This is a rapid response to the 20 February 2024 publication by the Office for National Statistics (ONS) of their new estimates of excess deaths in the UK based on a revised methodology. My intention is to run their model(s) independently but this will take a few days so I thought I’d commit some initial thoughts to a post immediately.
Giving public access to their code is unusual. Probably the ONS anticipate being deluged with hard questions from statistically competent people, and this is the best way of addressing such queries – essentially “see for yourself”. This is welcome and sensible. However, I shall use an independent code as any issues might lie within the code itself.
The key issue – which has not escaped public attention already – is that the new methodology estimates far smaller numbers of excess deaths in 2023 (though less so in 2020 and 2021, and actually rather more in 2022). My immediate thoughts as to how this comes about are as follows (bearing in mind that I have done no independent calculations as yet)…
There are two factors which I suspect contribute. Probably the most important is the change in age profile over the last 8 to 17 years. In my September-23 post on excess deaths I alluded to population increases being something that should be accounted for before concluding anything significant about an increase in the absolute numbers of deaths (per year, say). Accordingly I made an adjustment to the numbers of deaths of 2.5% to account for population increase over a six-year period (from mid 2015-2019 to mid-2023). I was aware that this figure may not be appropriate for the oldest age range in which most deaths occur. However, I failed to find adequate age-specific population data over the required period at that time.
The ONS methodology statement summaries UK population changes between 2006 and 2023 in their Figure 3. Over the same 6 year period this indicates a larger total population increase than I used, namely 4.3%. However, even more importantly, the increase in the population of those over 70 has been huge, some 14.1% over the same six-year period (and 35.4% since 2006). My initial guess is that this is the predominant cause of the changes in the estimates of excess deaths. If so, this component of the changed estimate is valid.
(I note that the ONS’s Figure 3 indicates an increased death rate in all post-covid years – but a decreased death rate after age-standardisation, implying that the increase in the proportion of those over 70 is indeed the cause of the increased death rate).
However, there is another factor on which my suspicions alight. In my September-23 post I was rather measured in my commentary about the ONS’s (previous) methodology. I merely said it was “inappropriate”. In their previous methodology, the ONS defined the expected number of deaths in 2022 as the average of deaths registered in years 2016, 2017, 2018, 2019 and 2021. For year 2023, they defined expected deaths as the average of years 2017, 2018, 2019, 2021 and 2022. If one wishes to examine the hypothesis that there has been an increase in excess deaths NOT directly attributable to covid-19 itself (as opposed to associated interventions), then the baseline must be taken prior to the period in which the hypothesised factor applies. The ONS’s “contaminating” the baseline with data from post-covid years is therefore indisputably inappropriate for this purpose. (One is tempted to add “baffling” or “incomprehensible” or “preposterous”, though readers may prefer more accusatory terms).
Unfortunately, the ONS’s revised methodology has compounded this problem: they now also include the peak covid year, 2020, in their baseline – albeit they omit months April, May, November and December due to the covid spikes. Their regression models include a variable “Trend” which may be the manner in which this effect is manifest within the model fits.

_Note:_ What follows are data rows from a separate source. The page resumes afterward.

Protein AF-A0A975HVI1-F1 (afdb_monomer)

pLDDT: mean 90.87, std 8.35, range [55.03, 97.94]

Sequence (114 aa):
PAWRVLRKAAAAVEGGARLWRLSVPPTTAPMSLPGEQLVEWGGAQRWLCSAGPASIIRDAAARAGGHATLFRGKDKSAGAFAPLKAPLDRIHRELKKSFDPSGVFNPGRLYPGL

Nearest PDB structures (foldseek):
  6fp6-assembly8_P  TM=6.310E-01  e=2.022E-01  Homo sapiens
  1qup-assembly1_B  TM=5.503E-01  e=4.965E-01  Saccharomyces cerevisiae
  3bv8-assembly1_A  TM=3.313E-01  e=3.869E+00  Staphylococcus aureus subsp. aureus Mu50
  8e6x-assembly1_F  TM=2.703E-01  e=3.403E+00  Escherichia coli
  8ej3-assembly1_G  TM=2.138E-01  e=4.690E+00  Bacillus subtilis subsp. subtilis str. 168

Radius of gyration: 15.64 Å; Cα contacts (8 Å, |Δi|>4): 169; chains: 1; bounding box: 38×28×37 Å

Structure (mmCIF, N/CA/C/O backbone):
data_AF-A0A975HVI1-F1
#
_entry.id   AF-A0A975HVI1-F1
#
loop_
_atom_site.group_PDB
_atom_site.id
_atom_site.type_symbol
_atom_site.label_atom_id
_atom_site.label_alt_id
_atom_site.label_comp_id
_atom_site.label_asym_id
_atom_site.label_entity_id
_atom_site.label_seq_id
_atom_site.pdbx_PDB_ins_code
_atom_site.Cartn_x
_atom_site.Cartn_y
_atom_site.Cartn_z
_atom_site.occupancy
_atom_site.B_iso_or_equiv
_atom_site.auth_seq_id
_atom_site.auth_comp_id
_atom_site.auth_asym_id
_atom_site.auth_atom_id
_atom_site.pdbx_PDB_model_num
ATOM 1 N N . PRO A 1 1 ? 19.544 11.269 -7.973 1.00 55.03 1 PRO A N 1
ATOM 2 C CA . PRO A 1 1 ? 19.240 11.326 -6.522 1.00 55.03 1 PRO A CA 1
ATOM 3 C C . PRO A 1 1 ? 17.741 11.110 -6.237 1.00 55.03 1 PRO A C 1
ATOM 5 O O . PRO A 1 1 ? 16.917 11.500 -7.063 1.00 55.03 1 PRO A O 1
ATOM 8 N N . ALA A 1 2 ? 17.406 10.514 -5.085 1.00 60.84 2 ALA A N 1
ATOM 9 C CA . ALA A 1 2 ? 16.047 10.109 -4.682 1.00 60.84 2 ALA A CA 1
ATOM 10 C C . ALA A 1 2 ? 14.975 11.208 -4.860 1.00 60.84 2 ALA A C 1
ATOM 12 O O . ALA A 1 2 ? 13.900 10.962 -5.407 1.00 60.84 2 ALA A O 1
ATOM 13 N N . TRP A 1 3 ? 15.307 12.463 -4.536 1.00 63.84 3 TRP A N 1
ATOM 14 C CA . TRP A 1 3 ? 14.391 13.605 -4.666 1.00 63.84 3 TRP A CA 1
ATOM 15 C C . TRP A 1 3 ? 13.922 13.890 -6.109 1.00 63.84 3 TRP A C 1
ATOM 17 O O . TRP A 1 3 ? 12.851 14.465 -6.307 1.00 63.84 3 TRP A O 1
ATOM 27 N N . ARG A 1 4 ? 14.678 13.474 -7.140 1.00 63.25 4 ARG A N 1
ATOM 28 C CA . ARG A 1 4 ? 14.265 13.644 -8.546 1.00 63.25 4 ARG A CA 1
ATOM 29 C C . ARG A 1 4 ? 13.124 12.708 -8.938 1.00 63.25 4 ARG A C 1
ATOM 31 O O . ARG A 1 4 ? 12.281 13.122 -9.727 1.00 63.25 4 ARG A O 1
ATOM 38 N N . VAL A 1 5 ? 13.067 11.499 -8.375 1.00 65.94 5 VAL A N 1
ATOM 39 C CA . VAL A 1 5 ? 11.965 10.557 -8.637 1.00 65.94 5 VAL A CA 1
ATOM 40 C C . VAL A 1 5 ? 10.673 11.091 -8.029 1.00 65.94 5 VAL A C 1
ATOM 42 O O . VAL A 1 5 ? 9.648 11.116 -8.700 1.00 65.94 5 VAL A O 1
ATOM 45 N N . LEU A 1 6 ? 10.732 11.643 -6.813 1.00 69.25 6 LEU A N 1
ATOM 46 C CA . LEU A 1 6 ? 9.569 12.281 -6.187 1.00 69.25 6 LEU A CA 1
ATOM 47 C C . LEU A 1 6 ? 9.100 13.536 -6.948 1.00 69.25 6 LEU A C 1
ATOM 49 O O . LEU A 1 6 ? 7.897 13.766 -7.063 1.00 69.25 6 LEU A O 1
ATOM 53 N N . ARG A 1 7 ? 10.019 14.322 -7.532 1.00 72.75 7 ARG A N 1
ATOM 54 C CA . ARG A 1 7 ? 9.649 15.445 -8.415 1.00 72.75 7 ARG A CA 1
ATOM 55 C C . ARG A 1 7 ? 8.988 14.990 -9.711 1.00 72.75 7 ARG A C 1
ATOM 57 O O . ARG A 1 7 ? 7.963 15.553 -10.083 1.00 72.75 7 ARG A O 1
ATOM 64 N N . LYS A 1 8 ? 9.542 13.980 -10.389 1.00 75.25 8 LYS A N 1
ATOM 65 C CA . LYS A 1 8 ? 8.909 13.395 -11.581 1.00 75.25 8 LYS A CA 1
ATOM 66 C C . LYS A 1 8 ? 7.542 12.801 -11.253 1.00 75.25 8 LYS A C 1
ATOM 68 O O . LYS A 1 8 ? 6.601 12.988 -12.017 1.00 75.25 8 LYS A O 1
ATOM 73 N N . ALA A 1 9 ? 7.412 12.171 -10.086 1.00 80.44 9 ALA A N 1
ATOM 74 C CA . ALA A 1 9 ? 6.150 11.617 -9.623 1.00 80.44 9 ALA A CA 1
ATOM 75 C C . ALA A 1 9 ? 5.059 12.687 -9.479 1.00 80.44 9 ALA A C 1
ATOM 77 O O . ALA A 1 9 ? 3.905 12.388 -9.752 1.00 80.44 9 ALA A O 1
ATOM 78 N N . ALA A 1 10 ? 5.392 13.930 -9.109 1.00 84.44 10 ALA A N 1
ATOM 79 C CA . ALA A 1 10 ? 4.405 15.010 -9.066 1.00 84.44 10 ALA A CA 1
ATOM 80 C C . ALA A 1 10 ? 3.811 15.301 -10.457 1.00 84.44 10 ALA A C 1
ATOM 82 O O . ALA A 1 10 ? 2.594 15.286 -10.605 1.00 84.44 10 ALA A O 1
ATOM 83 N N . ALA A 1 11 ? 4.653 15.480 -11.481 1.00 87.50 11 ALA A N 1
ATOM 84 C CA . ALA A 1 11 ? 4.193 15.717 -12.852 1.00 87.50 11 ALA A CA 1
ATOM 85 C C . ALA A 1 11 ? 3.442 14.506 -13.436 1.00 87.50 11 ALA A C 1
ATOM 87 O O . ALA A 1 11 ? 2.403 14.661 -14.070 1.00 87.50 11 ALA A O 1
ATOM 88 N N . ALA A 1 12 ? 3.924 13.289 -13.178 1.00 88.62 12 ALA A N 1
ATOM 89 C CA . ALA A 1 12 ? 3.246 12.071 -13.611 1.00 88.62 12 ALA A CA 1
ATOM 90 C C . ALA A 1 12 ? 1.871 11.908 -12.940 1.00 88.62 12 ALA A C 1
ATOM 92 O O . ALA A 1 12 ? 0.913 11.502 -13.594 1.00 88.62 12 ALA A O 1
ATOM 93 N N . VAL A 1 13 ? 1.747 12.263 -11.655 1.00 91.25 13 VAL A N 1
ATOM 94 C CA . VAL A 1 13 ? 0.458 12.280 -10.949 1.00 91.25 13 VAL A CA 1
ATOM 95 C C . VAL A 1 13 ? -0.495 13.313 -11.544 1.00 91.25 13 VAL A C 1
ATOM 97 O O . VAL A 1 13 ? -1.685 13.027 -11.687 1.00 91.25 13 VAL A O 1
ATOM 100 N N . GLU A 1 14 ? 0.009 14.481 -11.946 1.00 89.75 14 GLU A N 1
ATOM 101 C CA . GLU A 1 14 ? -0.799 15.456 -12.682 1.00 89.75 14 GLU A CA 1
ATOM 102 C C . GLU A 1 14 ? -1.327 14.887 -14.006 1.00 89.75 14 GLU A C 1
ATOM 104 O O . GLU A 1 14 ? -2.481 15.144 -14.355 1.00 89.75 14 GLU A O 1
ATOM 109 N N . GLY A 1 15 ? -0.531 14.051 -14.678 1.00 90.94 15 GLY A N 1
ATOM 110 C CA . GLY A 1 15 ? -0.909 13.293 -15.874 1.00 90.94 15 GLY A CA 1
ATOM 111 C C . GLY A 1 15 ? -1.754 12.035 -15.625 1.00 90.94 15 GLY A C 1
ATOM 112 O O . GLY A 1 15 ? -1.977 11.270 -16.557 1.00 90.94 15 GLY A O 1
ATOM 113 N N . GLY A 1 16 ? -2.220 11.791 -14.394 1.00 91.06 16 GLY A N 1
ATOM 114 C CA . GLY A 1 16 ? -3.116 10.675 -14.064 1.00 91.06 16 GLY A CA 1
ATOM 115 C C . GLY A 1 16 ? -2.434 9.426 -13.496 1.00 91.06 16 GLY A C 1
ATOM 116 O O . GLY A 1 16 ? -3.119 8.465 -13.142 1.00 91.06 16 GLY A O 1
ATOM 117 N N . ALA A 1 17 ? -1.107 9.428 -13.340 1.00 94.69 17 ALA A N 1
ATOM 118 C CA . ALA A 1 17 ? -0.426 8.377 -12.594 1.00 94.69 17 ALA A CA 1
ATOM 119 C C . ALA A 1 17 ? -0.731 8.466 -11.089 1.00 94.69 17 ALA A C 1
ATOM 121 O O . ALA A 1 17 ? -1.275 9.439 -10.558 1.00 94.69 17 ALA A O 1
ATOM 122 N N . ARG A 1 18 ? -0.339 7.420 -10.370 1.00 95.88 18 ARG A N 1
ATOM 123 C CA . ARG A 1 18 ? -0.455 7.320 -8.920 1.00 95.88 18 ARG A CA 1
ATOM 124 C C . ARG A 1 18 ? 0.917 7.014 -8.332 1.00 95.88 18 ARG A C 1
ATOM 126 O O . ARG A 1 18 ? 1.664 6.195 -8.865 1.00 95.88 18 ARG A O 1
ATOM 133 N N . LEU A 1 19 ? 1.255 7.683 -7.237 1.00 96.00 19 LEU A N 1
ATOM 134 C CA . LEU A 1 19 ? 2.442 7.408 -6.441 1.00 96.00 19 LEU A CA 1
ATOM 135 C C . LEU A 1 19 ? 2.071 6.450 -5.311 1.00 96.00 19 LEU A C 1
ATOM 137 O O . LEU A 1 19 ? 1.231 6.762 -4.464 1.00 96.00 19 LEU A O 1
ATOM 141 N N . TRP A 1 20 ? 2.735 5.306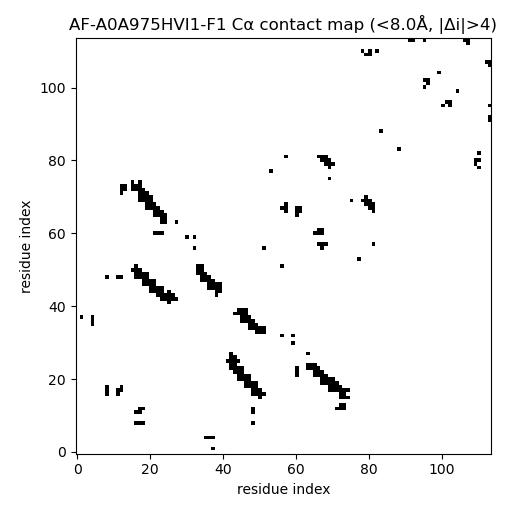 -5.295 1.00 96.88 20 TRP A N 1
ATOM 142 C CA . TRP A 1 20 ? 2.555 4.229 -4.339 1.00 96.88 20 TRP A CA 1
ATOM 143 C C . TRP A 1 20 ? 3.783 4.098 -3.451 1.00 96.88 20 TRP A C 1
ATOM 145 O O . TRP A 1 20 ? 4.913 4.253 -3.916 1.00 96.88 20 TRP A O 1
ATOM 155 N N . ARG A 1 21 ? 3.550 3.766 -2.183 1.00 97.12 21 ARG A N 1
ATOM 156 C CA . ARG A 1 21 ? 4.584 3.330 -1.249 1.00 97.12 21 ARG A CA 1
ATOM 157 C C . ARG A 1 21 ? 4.400 1.845 -0.988 1.00 97.12 21 ARG A C 1
ATOM 159 O O . ARG A 1 21 ? 3.387 1.444 -0.418 1.00 97.12 21 ARG A O 1
ATOM 166 N N . LEU A 1 22 ? 5.364 1.047 -1.418 1.00 97.81 22 LEU A N 1
ATOM 167 C CA . LEU A 1 22 ? 5.414 -0.385 -1.176 1.00 97.81 22 LEU A CA 1
ATOM 168 C C . LEU A 1 22 ? 6.363 -0.624 -0.007 1.00 97.81 22 LEU A C 1
ATOM 170 O O . LEU A 1 22 ? 7.501 -0.159 -0.035 1.00 97.81 22 LEU A O 1
ATOM 174 N N . SER A 1 23 ? 5.894 -1.340 1.008 1.00 97.75 23 SER A N 1
ATOM 175 C CA . SER A 1 23 ? 6.730 -1.848 2.090 1.00 97.75 23 SER A CA 1
ATOM 176 C C . SER A 1 23 ? 6.772 -3.365 1.977 1.00 97.75 23 SER A C 1
ATOM 178 O O . SER A 1 23 ? 5.729 -4.020 2.013 1.00 97.75 23 SER A O 1
ATOM 180 N N . VAL A 1 24 ? 7.972 -3.891 1.755 1.00 97.62 24 VAL A N 1
ATOM 181 C CA . VAL A 1 24 ? 8.267 -5.294 1.433 1.00 97.62 24 VAL A CA 1
ATOM 182 C C . VAL A 1 24 ? 9.537 -5.720 2.182 1.00 97.62 24 VAL A C 1
ATOM 184 O O . VAL A 1 24 ? 10.275 -4.850 2.644 1.00 97.62 24 VAL A O 1
ATOM 187 N N . PRO A 1 25 ? 9.830 -7.022 2.329 1.00 97.69 25 PRO A N 1
ATOM 188 C CA . PRO A 1 25 ? 11.118 -7.467 2.851 1.00 97.69 25 PRO A CA 1
ATOM 189 C C . PRO A 1 25 ? 12.316 -6.830 2.107 1.00 97.69 25 PRO A C 1
ATOM 191 O O . PRO A 1 25 ? 12.281 -6.705 0.881 1.00 97.69 25 PRO A O 1
ATOM 194 N N . PRO A 1 26 ? 13.415 -6.466 2.799 1.00 95.88 26 PRO A N 1
ATOM 195 C CA . PRO A 1 26 ? 14.612 -5.909 2.154 1.00 95.88 26 PRO A CA 1
ATOM 196 C C . PRO A 1 26 ? 15.189 -6.803 1.048 1.00 95.88 26 PRO A C 1
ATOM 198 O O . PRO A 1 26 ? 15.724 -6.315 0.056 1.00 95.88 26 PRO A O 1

Simply put, by including post-covid years in the baseline, if there is a genuine increase in excess deaths, the estimate of this excess would be minimised by including this increase in the baseline before the subtraction which yields the apparent excess death figure.
The criterion for exclusion of “peak covid periods” was when covid deaths were “given as the underlying cause of death for at least 15% of all deaths registered in the period across the UK”. This is rather arbitrary.
Because one of the factors I have identified, above, is valid but the other is invalid, it will be necessary to re-run the ONS models, using their dataset, to examine the relative size of the contributions from these two factors. In particular, to freeze the baseline at December 2019 (or possibly February 2020) and/or to omit the “Trend” variable, whilst also using death rates rather than absolute numbers of deaths in order to account for population changes. I will now proceed to do so.
Detailed Observations (for Statisticians)
The ONS regression models are fairly “plain vanilla” with linear terms and two quadratic interaction terms (age x sex and age x Trend). The log of the monthly, or weekly, numbers of deaths is regressed, but the inclusion of the log(population) in the model means that this is equivalent to regressing the log of the death rates, per age-sex-geography stratum.
This is a quasi-Poisson regression (variance not constrained to equal the mean). Poisson type regressions are often used with data which counts events (as here). It is not immediately obvious (to me, anyway) whether the regression of log(data) rather than the raw data will lead to a greater, or reduced, extrapolation (i.e., of expected deaths one year later). This needs to be explored.
95% confidence intervals (+/-1.96 sigma) are found from the regressions in the usual way. They argue that the actual number of deaths is a “known quantity and therefore has zero variance”. Hmm. First data I’ve ever seen with zero error. However, I don’t doubt that the error in the actual death data is negligible compared with the error in the model prediction of expected deaths – which is all that matters.